__EXERCISE INSTRUCTIONS__: For the material that follows, return exactly the lines from the one with "ATOM 160 C CA" through the one with "ATOM 215 O O", both ends included.

[[ GIVEN RECORDS open ]]

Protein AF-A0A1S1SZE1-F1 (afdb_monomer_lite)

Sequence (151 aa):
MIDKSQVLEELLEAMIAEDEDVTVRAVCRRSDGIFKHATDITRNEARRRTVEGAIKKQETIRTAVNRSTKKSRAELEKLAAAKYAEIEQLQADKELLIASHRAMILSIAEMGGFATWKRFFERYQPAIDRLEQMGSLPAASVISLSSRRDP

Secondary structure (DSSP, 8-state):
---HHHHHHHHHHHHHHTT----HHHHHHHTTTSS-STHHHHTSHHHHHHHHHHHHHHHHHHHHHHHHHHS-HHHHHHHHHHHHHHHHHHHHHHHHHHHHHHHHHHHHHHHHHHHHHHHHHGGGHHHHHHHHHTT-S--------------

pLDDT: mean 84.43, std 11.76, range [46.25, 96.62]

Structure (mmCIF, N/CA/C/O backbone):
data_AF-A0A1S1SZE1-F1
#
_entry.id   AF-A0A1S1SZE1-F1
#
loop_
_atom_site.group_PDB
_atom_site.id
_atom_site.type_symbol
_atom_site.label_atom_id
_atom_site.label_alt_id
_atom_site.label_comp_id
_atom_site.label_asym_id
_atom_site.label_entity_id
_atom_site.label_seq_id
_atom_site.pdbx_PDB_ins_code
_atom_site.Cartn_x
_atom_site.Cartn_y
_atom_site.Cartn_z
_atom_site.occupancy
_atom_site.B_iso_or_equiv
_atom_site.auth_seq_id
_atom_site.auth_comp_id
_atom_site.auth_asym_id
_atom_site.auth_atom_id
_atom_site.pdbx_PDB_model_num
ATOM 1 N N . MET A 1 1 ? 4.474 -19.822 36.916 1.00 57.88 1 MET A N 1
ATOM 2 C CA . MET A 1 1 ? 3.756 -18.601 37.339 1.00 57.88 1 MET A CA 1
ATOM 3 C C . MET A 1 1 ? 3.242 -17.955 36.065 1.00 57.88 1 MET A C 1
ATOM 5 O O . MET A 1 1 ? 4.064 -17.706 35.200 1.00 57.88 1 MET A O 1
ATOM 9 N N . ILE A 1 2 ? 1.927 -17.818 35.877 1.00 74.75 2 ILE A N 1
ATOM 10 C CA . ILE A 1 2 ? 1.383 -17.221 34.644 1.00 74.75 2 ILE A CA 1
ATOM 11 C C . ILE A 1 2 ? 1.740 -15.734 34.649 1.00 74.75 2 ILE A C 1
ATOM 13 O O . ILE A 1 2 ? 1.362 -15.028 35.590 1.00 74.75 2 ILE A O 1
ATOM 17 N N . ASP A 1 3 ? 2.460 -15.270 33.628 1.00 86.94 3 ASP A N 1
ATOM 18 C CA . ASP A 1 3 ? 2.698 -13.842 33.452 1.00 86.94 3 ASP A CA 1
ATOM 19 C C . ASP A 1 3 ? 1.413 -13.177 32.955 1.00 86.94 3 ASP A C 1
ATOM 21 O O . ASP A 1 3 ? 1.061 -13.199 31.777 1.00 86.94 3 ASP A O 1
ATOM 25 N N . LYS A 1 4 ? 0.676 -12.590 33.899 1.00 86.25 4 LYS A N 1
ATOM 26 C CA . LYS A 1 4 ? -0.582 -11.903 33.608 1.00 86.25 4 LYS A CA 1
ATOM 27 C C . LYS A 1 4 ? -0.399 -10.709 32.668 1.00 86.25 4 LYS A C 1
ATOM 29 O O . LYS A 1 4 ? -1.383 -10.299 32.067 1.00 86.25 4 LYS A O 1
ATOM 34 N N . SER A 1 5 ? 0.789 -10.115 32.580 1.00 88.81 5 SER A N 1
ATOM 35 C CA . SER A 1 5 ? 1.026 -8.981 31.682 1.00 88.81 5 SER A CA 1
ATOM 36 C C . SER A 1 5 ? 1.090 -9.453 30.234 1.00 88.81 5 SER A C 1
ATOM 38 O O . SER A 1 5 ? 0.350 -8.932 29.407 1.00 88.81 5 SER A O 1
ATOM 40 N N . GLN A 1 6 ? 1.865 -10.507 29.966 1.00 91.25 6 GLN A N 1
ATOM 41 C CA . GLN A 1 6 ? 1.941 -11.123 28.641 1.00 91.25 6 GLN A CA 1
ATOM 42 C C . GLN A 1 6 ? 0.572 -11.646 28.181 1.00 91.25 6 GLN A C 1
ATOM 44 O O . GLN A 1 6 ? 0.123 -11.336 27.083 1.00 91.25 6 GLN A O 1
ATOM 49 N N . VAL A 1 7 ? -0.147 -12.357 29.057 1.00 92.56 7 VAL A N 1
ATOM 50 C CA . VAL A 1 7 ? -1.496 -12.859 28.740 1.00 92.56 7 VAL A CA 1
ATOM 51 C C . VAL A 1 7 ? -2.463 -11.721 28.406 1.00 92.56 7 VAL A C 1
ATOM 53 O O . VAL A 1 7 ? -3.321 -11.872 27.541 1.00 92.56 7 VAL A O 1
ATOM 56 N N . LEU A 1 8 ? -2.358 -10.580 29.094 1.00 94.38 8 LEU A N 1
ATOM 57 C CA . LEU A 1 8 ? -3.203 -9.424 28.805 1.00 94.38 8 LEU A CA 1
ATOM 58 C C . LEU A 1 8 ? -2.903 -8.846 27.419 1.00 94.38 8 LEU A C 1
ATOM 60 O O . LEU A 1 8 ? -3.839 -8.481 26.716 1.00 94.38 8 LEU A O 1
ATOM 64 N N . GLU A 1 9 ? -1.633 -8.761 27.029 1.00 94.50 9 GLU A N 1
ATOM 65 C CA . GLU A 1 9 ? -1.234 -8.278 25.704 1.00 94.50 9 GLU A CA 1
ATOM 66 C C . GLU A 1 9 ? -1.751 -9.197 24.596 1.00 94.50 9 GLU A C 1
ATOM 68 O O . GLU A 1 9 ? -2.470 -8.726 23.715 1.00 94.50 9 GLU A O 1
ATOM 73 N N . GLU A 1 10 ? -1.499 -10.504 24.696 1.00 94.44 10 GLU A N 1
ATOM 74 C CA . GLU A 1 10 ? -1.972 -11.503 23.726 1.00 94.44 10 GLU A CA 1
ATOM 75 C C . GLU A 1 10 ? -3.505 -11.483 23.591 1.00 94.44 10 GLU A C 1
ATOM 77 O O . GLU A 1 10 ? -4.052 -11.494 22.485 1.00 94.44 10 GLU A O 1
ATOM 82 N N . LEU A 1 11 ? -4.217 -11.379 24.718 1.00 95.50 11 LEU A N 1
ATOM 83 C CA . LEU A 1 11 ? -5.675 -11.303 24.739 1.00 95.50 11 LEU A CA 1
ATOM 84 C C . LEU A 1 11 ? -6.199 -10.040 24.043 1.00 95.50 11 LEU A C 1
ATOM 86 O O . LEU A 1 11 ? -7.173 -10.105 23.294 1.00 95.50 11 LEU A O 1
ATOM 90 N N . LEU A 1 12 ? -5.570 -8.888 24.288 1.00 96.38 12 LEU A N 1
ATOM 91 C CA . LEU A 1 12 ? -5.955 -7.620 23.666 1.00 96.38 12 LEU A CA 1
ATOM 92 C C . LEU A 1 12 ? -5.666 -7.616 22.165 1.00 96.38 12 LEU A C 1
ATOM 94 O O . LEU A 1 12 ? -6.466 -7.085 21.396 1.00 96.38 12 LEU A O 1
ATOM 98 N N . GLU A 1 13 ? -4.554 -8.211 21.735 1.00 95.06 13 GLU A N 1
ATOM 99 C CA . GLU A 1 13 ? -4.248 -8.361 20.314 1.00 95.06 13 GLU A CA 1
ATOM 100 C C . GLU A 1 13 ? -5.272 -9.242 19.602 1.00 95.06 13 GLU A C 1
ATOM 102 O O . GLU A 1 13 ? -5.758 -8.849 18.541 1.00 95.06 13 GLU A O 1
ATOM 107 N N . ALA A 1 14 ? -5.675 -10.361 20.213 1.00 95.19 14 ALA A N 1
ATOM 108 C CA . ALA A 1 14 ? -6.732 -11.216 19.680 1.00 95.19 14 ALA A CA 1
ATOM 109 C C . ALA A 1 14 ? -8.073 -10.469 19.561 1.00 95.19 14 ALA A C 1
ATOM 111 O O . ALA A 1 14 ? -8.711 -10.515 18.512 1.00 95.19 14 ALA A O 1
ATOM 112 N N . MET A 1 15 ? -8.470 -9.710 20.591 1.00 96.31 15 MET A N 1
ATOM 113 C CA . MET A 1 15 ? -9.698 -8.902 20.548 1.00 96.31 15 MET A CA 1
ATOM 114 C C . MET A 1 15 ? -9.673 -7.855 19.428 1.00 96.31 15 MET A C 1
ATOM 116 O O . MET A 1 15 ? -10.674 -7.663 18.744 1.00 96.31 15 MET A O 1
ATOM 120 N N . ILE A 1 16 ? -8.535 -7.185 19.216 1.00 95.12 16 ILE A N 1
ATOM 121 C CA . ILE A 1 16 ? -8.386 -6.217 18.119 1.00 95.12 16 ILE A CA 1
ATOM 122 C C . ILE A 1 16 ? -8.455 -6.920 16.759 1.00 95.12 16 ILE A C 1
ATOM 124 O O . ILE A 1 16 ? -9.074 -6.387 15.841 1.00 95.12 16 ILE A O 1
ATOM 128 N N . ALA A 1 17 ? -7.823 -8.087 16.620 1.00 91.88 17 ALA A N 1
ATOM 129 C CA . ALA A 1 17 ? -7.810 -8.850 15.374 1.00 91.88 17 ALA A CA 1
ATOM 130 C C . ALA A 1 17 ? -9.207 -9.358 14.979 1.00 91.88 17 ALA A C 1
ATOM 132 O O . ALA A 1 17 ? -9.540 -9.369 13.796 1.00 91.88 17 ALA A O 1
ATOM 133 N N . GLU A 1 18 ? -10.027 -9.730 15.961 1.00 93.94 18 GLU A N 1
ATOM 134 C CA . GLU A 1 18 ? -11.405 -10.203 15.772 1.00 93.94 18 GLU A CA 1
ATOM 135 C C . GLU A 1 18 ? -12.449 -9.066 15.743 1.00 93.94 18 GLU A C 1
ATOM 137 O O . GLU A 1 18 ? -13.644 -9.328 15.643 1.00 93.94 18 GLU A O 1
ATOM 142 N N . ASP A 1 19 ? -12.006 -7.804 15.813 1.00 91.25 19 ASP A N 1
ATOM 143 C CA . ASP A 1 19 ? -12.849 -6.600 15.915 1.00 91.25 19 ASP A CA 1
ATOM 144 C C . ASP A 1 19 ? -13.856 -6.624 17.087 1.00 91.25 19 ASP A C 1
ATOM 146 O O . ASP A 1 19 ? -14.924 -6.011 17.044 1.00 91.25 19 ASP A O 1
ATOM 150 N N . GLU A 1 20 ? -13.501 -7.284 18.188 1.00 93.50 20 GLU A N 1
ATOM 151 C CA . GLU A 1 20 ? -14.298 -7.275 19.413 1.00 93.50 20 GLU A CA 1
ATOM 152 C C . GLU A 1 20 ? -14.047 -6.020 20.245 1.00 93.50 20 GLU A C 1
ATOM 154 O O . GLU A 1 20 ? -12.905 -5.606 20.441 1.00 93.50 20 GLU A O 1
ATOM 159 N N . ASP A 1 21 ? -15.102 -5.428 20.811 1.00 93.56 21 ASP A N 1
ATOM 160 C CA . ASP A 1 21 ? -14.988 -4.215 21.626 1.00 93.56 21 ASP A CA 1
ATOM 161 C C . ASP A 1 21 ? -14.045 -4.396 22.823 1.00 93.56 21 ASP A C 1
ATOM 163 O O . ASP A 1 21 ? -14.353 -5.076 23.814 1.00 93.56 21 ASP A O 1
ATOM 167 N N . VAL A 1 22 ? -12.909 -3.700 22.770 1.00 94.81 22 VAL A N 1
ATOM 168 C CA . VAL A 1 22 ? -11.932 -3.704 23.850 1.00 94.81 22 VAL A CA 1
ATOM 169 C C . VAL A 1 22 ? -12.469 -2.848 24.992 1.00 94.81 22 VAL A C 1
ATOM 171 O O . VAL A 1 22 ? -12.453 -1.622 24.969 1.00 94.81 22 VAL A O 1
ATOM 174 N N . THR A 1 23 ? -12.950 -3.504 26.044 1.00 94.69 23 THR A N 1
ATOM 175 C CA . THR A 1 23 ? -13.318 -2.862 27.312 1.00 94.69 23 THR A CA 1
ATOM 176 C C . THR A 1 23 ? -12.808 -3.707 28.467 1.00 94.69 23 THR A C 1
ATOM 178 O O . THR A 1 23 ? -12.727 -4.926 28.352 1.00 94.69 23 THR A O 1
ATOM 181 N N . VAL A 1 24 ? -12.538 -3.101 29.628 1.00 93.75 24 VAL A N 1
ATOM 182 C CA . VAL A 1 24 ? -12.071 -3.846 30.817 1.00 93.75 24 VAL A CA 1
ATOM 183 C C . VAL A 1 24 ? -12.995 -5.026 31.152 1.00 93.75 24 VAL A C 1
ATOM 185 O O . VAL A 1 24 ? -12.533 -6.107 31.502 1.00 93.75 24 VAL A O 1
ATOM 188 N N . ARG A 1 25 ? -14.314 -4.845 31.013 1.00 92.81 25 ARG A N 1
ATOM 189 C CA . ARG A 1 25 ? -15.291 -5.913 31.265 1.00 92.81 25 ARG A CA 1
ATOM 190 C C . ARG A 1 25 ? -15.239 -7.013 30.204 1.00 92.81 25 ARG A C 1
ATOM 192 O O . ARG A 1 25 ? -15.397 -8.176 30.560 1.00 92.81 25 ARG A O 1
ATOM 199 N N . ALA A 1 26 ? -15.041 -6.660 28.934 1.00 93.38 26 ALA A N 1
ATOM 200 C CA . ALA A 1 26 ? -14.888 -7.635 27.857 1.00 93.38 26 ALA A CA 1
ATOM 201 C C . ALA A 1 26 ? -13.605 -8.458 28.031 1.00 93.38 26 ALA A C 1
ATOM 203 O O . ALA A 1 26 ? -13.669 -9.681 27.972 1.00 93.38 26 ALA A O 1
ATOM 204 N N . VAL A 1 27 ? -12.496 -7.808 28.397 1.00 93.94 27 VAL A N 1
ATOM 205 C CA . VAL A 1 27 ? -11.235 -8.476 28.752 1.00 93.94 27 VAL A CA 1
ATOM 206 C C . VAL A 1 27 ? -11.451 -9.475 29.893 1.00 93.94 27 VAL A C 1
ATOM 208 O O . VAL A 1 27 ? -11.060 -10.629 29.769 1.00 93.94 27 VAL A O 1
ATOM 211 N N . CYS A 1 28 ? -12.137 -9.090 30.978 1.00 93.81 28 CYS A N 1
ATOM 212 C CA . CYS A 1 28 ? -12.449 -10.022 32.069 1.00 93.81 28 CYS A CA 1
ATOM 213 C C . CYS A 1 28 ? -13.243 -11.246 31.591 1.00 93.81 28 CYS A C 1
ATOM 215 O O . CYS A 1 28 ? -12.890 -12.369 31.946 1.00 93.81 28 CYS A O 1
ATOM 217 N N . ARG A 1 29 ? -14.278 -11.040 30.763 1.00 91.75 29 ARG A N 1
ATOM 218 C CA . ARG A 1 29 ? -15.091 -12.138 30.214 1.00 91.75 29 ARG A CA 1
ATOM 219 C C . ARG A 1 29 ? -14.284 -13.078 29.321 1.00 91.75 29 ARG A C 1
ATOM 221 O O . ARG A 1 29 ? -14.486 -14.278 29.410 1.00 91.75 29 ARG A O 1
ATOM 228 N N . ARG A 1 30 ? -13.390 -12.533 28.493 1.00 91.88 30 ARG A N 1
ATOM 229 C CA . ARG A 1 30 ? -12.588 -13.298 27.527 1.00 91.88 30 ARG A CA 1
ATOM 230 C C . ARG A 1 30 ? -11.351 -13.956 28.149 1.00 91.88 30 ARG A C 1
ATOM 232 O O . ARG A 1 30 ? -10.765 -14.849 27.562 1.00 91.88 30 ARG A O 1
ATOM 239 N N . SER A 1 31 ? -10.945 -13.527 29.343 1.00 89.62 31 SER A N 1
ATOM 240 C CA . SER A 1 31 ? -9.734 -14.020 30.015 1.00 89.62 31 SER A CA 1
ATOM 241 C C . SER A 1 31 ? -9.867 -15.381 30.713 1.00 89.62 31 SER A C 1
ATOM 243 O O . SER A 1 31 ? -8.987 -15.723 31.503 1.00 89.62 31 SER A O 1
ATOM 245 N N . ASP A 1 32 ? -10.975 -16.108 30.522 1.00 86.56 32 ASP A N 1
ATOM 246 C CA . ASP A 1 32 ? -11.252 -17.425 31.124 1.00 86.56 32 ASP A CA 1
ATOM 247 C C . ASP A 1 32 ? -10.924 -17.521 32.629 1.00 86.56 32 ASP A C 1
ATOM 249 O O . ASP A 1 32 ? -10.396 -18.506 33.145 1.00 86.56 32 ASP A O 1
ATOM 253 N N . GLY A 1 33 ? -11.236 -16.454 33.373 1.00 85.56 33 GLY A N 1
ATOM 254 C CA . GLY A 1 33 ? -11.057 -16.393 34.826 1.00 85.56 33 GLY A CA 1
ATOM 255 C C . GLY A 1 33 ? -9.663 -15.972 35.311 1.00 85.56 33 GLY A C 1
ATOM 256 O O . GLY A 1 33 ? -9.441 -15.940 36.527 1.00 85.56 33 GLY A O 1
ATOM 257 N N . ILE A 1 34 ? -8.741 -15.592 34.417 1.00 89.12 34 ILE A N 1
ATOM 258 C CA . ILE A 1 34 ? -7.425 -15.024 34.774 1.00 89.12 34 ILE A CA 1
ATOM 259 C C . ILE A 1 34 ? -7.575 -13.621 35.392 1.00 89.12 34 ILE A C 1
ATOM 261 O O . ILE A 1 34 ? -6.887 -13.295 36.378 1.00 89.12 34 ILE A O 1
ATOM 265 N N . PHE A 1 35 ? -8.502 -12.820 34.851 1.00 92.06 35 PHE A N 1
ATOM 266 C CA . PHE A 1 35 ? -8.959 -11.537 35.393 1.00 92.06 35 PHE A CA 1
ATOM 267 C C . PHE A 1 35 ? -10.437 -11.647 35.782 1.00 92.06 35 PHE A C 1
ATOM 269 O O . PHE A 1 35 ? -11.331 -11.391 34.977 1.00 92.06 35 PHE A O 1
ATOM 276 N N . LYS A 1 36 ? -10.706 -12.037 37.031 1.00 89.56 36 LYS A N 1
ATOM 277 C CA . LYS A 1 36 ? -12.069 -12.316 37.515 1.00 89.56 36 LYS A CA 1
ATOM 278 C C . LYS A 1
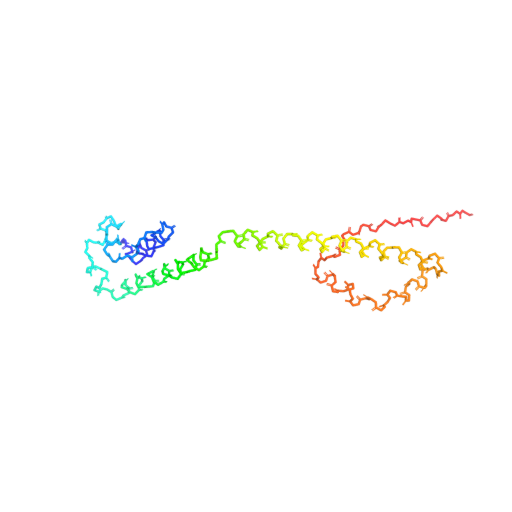 36 ? -12.900 -11.049 37.659 1.00 89.56 36 LYS A C 1
ATOM 280 O O . LYS A 1 36 ? -14.113 -11.069 37.456 1.00 89.56 36 LYS A O 1
ATOM 285 N N . HIS A 1 37 ? -12.253 -9.945 38.022 1.00 92.62 37 HIS A N 1
ATOM 286 C CA . HIS A 1 37 ? -12.926 -8.679 38.271 1.00 92.62 37 HIS A CA 1
ATOM 287 C C . HIS A 1 37 ? -12.230 -7.538 37.539 1.00 92.62 37 HIS A C 1
ATOM 289 O O . HIS A 1 37 ? -11.009 -7.514 37.414 1.00 92.62 37 HIS A O 1
ATOM 295 N N . ALA A 1 38 ? -13.001 -6.526 37.132 1.00 90.25 38 ALA A N 1
ATOM 296 C CA . ALA A 1 38 ? -12.459 -5.327 36.489 1.00 90.25 38 ALA A CA 1
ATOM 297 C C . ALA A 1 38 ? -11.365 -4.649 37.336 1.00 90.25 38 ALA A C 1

[[ GIVEN RECORDS closed ]]

__RESPONSE BELOW__:
ATOM 160 C CA . ASP A 1 21 ? -14.988 -4.215 21.626 1.00 93.56 21 ASP A CA 1
ATOM 161 C C . ASP A 1 21 ? -14.045 -4.396 22.823 1.00 93.56 21 ASP A C 1
ATOM 163 O O . ASP A 1 21 ? -14.353 -5.076 23.814 1.00 93.56 21 ASP A O 1
ATOM 167 N N . VAL A 1 22 ? -12.909 -3.700 22.770 1.00 94.81 22 VAL A N 1
ATOM 168 C CA . VAL A 1 22 ? -11.932 -3.704 23.850 1.00 94.81 22 VAL A CA 1
ATOM 169 C C . VAL A 1 22 ? -12.469 -2.848 24.992 1.00 94.81 22 VAL A C 1
ATOM 171 O O . VAL A 1 22 ? -12.453 -1.622 24.969 1.00 94.81 22 VAL A O 1
ATOM 174 N N . THR A 1 23 ? -12.950 -3.504 26.044 1.00 94.69 23 THR A N 1
ATOM 175 C CA . THR A 1 23 ? -13.318 -2.862 27.312 1.00 94.69 23 THR A CA 1
ATOM 176 C C . THR A 1 23 ? -12.808 -3.707 28.467 1.00 94.69 23 THR A C 1
ATOM 178 O O . THR A 1 23 ? -12.727 -4.926 28.352 1.00 94.69 23 THR A O 1
ATOM 181 N N . VAL A 1 24 ? -12.538 -3.101 29.628 1.00 93.75 24 VAL A N 1
ATOM 182 C CA . VAL A 1 24 ? -12.071 -3.846 30.817 1.00 93.75 24 VAL A CA 1
ATOM 183 C C . VAL A 1 24 ? -12.995 -5.026 31.152 1.00 93.75 24 VAL A C 1
ATOM 185 O O . VAL A 1 24 ? -12.533 -6.107 31.502 1.00 93.75 24 VAL A O 1
ATOM 188 N N . ARG A 1 25 ? -14.314 -4.845 31.013 1.00 92.81 25 ARG A N 1
ATOM 189 C CA . ARG A 1 25 ? -15.291 -5.913 31.265 1.00 92.81 25 ARG A CA 1
ATOM 190 C C . ARG A 1 25 ? -15.239 -7.013 30.204 1.00 92.81 25 ARG A C 1
ATOM 192 O O . ARG A 1 25 ? -15.397 -8.176 30.560 1.00 92.81 25 ARG A O 1
ATOM 199 N N . ALA A 1 26 ? -15.041 -6.660 28.934 1.00 93.38 26 ALA A N 1
ATOM 200 C CA . ALA A 1 26 ? -14.888 -7.635 27.857 1.00 93.38 26 ALA A CA 1
ATOM 201 C C . ALA A 1 26 ? -13.605 -8.458 28.031 1.00 93.38 26 ALA A C 1
ATOM 203 O O . ALA A 1 26 ? -13.669 -9.681 27.972 1.00 93.38 26 ALA A O 1
ATOM 204 N N . VAL A 1 27 ? -12.496 -7.808 28.397 1.00 93.94 27 VAL A N 1
ATOM 205 C CA . VAL A 1 27 ? -11.235 -8.476 28.752 1.00 93.94 27 VAL A CA 1
ATOM 206 C C . VAL A 1 27 ? -11.451 -9.475 29.893 1.00 93.94 27 VAL A C 1
ATOM 208 O O . VAL A 1 27 ? -11.060 -10.629 29.769 1.00 93.94 27 VAL A O 1
ATOM 211 N N . CYS A 1 28 ? -12.137 -9.090 30.978 1.00 93.81 28 CYS A N 1
ATOM 212 C CA . CYS A 1 28 ? -12.449 -10.022 32.069 1.00 93.81 28 CYS A CA 1
ATOM 213 C C . CYS A 1 28 ? -13.243 -11.246 31.591 1.00 93.81 28 CYS A C 1
ATOM 215 O O . CYS A 1 28 ? -12.890 -12.369 31.946 1.00 93.81 28 CYS A O 1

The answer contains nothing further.